Marilyn Monroe viveu essa tragédia profissional, por ser obrigada a viver este papel incontáveis vezes. Essa representação acossou-a, inclusive, na vida particular. Na verdade, Marilyn era uma leitora ávida. Na biblioteca pessoal dela haviam clássicos como Dostoievski e Milton, mas também modernos como Ernest Hemingway e Jack Kerouac. Enquanto ela não estava filmando, ela era uma acâdemica na UCLA nas aulas noturnas de Literatura e História. Nada mais natural, então do que ela também escrever, e o fez: eram textos fragmentados, poemas, escritos em cadernos, folhas soltas, finalmente publicados como Fragments: Poems, Intimate Notes, Letters, em 2012.
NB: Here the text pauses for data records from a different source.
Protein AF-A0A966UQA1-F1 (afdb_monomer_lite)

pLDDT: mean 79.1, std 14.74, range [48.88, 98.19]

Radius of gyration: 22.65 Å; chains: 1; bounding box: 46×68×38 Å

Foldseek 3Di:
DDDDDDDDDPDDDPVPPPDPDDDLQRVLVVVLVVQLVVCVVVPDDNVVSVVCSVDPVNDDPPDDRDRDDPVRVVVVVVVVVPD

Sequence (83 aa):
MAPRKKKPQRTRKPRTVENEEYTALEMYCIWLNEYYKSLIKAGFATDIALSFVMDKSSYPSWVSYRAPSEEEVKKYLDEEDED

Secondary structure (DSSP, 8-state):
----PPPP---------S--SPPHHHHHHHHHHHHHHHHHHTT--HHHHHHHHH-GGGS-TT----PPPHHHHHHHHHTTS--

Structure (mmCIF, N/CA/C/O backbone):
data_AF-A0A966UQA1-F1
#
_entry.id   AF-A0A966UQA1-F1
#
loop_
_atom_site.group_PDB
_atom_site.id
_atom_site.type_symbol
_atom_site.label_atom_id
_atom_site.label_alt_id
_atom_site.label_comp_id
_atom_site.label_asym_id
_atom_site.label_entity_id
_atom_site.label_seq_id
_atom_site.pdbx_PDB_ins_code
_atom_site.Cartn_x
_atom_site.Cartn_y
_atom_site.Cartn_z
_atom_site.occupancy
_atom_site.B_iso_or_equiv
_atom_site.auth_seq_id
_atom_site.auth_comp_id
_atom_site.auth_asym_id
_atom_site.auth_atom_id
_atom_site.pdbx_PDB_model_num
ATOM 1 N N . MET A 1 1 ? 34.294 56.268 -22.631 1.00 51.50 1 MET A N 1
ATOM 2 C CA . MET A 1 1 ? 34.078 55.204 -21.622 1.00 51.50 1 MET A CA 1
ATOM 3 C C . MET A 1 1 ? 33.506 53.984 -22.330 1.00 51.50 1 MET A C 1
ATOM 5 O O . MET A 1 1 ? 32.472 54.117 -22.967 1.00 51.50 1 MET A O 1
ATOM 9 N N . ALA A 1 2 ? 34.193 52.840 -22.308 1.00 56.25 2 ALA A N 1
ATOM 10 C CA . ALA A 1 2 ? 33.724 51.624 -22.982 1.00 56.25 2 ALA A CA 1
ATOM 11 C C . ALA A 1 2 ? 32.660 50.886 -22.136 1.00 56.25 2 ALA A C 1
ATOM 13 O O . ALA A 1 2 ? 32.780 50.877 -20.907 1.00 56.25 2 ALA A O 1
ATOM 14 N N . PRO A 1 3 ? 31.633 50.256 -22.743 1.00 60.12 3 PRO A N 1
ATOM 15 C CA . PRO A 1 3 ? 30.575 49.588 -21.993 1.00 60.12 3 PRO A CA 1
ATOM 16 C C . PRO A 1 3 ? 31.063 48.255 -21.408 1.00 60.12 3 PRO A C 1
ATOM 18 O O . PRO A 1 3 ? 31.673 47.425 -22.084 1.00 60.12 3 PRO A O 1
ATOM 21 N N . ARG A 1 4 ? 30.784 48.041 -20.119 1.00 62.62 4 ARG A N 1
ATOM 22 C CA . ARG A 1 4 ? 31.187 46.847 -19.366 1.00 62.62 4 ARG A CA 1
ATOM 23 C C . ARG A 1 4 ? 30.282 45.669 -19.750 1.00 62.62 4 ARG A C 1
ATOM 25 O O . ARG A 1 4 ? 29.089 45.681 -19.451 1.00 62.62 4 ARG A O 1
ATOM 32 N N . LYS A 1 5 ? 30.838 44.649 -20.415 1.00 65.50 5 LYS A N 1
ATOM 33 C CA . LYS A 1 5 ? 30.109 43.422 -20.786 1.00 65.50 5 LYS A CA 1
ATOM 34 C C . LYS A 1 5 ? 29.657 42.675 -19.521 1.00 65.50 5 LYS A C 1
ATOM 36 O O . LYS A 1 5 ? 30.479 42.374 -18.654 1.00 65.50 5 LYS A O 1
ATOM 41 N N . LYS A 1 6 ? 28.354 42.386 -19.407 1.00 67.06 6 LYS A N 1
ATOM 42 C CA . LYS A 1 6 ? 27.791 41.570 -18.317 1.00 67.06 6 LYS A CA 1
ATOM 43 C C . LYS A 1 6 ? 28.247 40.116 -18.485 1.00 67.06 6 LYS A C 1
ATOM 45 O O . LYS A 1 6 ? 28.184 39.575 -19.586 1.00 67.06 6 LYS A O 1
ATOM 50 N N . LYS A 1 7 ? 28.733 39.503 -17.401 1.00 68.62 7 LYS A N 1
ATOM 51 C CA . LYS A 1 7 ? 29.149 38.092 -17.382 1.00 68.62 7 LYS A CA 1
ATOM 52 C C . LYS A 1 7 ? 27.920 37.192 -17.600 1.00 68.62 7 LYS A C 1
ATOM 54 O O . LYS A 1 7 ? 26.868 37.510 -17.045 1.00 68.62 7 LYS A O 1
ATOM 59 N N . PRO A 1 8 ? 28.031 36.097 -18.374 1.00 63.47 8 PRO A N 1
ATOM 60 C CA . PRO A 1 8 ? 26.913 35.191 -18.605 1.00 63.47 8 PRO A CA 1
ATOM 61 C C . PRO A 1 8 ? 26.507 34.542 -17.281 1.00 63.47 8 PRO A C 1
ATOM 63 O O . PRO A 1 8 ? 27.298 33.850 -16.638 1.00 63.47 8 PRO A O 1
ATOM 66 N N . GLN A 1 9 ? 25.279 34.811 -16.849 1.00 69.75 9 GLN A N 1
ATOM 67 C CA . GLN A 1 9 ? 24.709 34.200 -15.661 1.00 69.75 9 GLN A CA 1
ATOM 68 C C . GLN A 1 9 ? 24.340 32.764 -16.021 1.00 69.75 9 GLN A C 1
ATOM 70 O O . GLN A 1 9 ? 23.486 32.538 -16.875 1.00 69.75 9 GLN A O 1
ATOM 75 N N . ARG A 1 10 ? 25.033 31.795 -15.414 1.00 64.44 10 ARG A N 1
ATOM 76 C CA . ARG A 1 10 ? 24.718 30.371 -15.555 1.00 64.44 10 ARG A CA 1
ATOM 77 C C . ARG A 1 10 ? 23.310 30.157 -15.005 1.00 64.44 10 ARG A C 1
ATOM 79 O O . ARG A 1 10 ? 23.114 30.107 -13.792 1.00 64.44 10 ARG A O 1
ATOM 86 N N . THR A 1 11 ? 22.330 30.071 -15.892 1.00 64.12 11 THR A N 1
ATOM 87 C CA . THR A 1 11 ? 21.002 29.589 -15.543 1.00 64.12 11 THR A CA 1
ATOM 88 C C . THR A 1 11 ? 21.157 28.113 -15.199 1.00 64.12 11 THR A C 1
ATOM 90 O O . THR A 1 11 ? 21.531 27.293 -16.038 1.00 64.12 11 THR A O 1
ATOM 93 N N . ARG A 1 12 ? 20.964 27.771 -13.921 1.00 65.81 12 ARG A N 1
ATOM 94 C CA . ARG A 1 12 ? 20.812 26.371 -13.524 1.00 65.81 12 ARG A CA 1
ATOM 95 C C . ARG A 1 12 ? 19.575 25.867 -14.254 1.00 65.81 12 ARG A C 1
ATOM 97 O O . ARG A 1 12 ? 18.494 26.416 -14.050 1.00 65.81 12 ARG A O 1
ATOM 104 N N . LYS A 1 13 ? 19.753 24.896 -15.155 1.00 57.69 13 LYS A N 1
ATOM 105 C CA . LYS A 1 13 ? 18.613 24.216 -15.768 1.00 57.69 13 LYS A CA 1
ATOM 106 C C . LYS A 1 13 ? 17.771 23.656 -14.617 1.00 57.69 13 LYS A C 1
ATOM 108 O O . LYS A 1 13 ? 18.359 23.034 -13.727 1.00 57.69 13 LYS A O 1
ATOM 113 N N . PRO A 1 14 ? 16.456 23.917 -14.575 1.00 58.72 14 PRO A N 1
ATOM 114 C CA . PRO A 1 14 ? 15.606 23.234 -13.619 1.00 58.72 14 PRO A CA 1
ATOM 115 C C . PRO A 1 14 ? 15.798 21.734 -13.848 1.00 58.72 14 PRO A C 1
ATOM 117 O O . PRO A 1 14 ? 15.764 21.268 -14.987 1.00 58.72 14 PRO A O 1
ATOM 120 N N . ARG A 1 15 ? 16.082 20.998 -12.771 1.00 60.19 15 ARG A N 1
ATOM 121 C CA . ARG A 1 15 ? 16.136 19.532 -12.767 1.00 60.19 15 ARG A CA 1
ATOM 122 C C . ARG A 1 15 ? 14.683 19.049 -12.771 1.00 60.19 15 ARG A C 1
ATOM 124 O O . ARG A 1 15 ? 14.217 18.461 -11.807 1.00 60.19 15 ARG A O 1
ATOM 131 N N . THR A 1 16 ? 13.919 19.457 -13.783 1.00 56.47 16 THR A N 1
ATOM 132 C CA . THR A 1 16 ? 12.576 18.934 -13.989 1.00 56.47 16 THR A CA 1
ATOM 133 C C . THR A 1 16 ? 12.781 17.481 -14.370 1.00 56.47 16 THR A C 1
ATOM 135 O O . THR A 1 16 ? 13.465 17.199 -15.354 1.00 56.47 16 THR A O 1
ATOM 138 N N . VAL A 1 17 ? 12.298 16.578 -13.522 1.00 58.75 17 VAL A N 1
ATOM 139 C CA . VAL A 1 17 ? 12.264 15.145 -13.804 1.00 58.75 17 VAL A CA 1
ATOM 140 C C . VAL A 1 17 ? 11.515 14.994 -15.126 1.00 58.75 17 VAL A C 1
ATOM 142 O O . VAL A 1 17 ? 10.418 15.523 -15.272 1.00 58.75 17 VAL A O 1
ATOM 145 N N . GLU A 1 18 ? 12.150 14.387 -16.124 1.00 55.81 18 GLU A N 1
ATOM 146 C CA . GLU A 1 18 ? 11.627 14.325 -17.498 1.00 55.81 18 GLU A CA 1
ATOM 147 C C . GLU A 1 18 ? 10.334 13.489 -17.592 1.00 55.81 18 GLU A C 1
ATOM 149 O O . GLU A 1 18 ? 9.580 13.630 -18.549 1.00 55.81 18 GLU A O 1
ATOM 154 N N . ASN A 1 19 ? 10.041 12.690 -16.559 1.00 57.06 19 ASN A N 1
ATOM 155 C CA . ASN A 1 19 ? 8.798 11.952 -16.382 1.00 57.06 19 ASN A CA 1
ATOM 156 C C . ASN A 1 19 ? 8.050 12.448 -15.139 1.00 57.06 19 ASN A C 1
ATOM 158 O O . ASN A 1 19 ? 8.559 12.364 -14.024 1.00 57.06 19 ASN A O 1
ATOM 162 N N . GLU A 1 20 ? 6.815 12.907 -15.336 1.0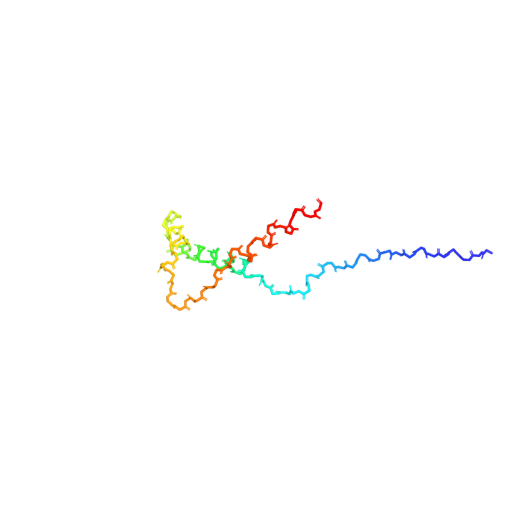0 61.78 20 GLU A N 1
ATOM 163 C CA . GLU A 1 20 ? 5.834 13.157 -14.265 1.00 61.78 20 GLU A CA 1
ATOM 164 C C . GLU A 1 20 ? 5.181 11.853 -13.760 1.00 61.78 20 GLU A C 1
ATOM 166 O O . GLU A 1 20 ? 4.304 11.870 -12.897 1.00 61.78 20 GLU A O 1
ATOM 171 N N . 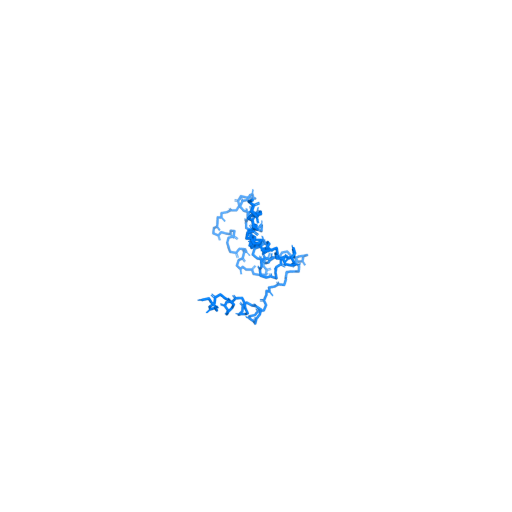GLU A 1 21 ? 5.590 10.713 -14.316 1.00 75.12 21 GLU A N 1
ATOM 172 C CA . GLU A 1 21 ? 5.078 9.392 -13.980 1.00 75.12 21 GLU A CA 1
ATOM 173 C C . GLU A 1 21 ? 5.833 8.818 -12.778 1.00 75.12 21 GLU A C 1
ATOM 175 O O . GLU A 1 21 ? 7.064 8.761 -12.769 1.00 75.12 21 GLU A O 1
ATOM 180 N N . TYR A 1 22 ? 5.089 8.365 -11.766 1.00 79.94 22 TYR A N 1
ATOM 181 C CA . TYR A 1 22 ? 5.665 7.640 -10.637 1.00 79.94 22 TYR A CA 1
ATOM 182 C C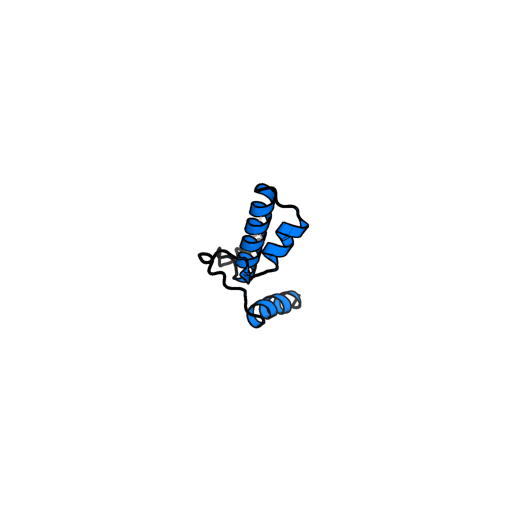 . TYR A 1 22 ? 6.337 6.352 -11.111 1.00 79.94 22 TYR A C 1
ATOM 184 O O . TYR A 1 22 ? 5.788 5.600 -11.921 1.00 79.94 22 TYR A O 1
ATOM 192 N N . THR A 1 23 ? 7.498 6.053 -10.541 1.00 82.31 23 THR A N 1
ATOM 193 C CA . THR A 1 23 ? 8.147 4.754 -10.716 1.00 82.31 23 THR A CA 1
ATOM 194 C C . THR A 1 23 ? 7.268 3.630 -10.159 1.00 82.31 23 THR A C 1
ATOM 196 O O . THR A 1 23 ? 6.385 3.846 -9.323 1.00 82.31 23 THR A O 1
ATOM 199 N N . ALA A 1 24 ? 7.521 2.388 -10.582 1.00 82.75 24 ALA A N 1
ATOM 200 C CA . ALA A 1 24 ? 6.779 1.232 -10.074 1.00 82.75 24 ALA A CA 1
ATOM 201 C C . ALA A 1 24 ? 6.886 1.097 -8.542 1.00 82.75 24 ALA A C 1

A leitura revela uma pessoa extremamente sensível aos agentes externos e que pensava sobre si própria e quem estava ao seu redor. Depois de ler você percebe a trágica desconexão entre uma persona pública e a pessoa privada - vulnerável e incompreendida; desejosa de ser vista como ela realmente era.
Ela e Bert Stern (fotos acima são dele) ajudaram a despertar o meu amor pela imagem - inerte ou em movimento - pela fotografia e pelo cinema. Me fizeram perguntar também, quando as mulheres passaram a acreditar que uma cicatriz não é algo próprio e lindo.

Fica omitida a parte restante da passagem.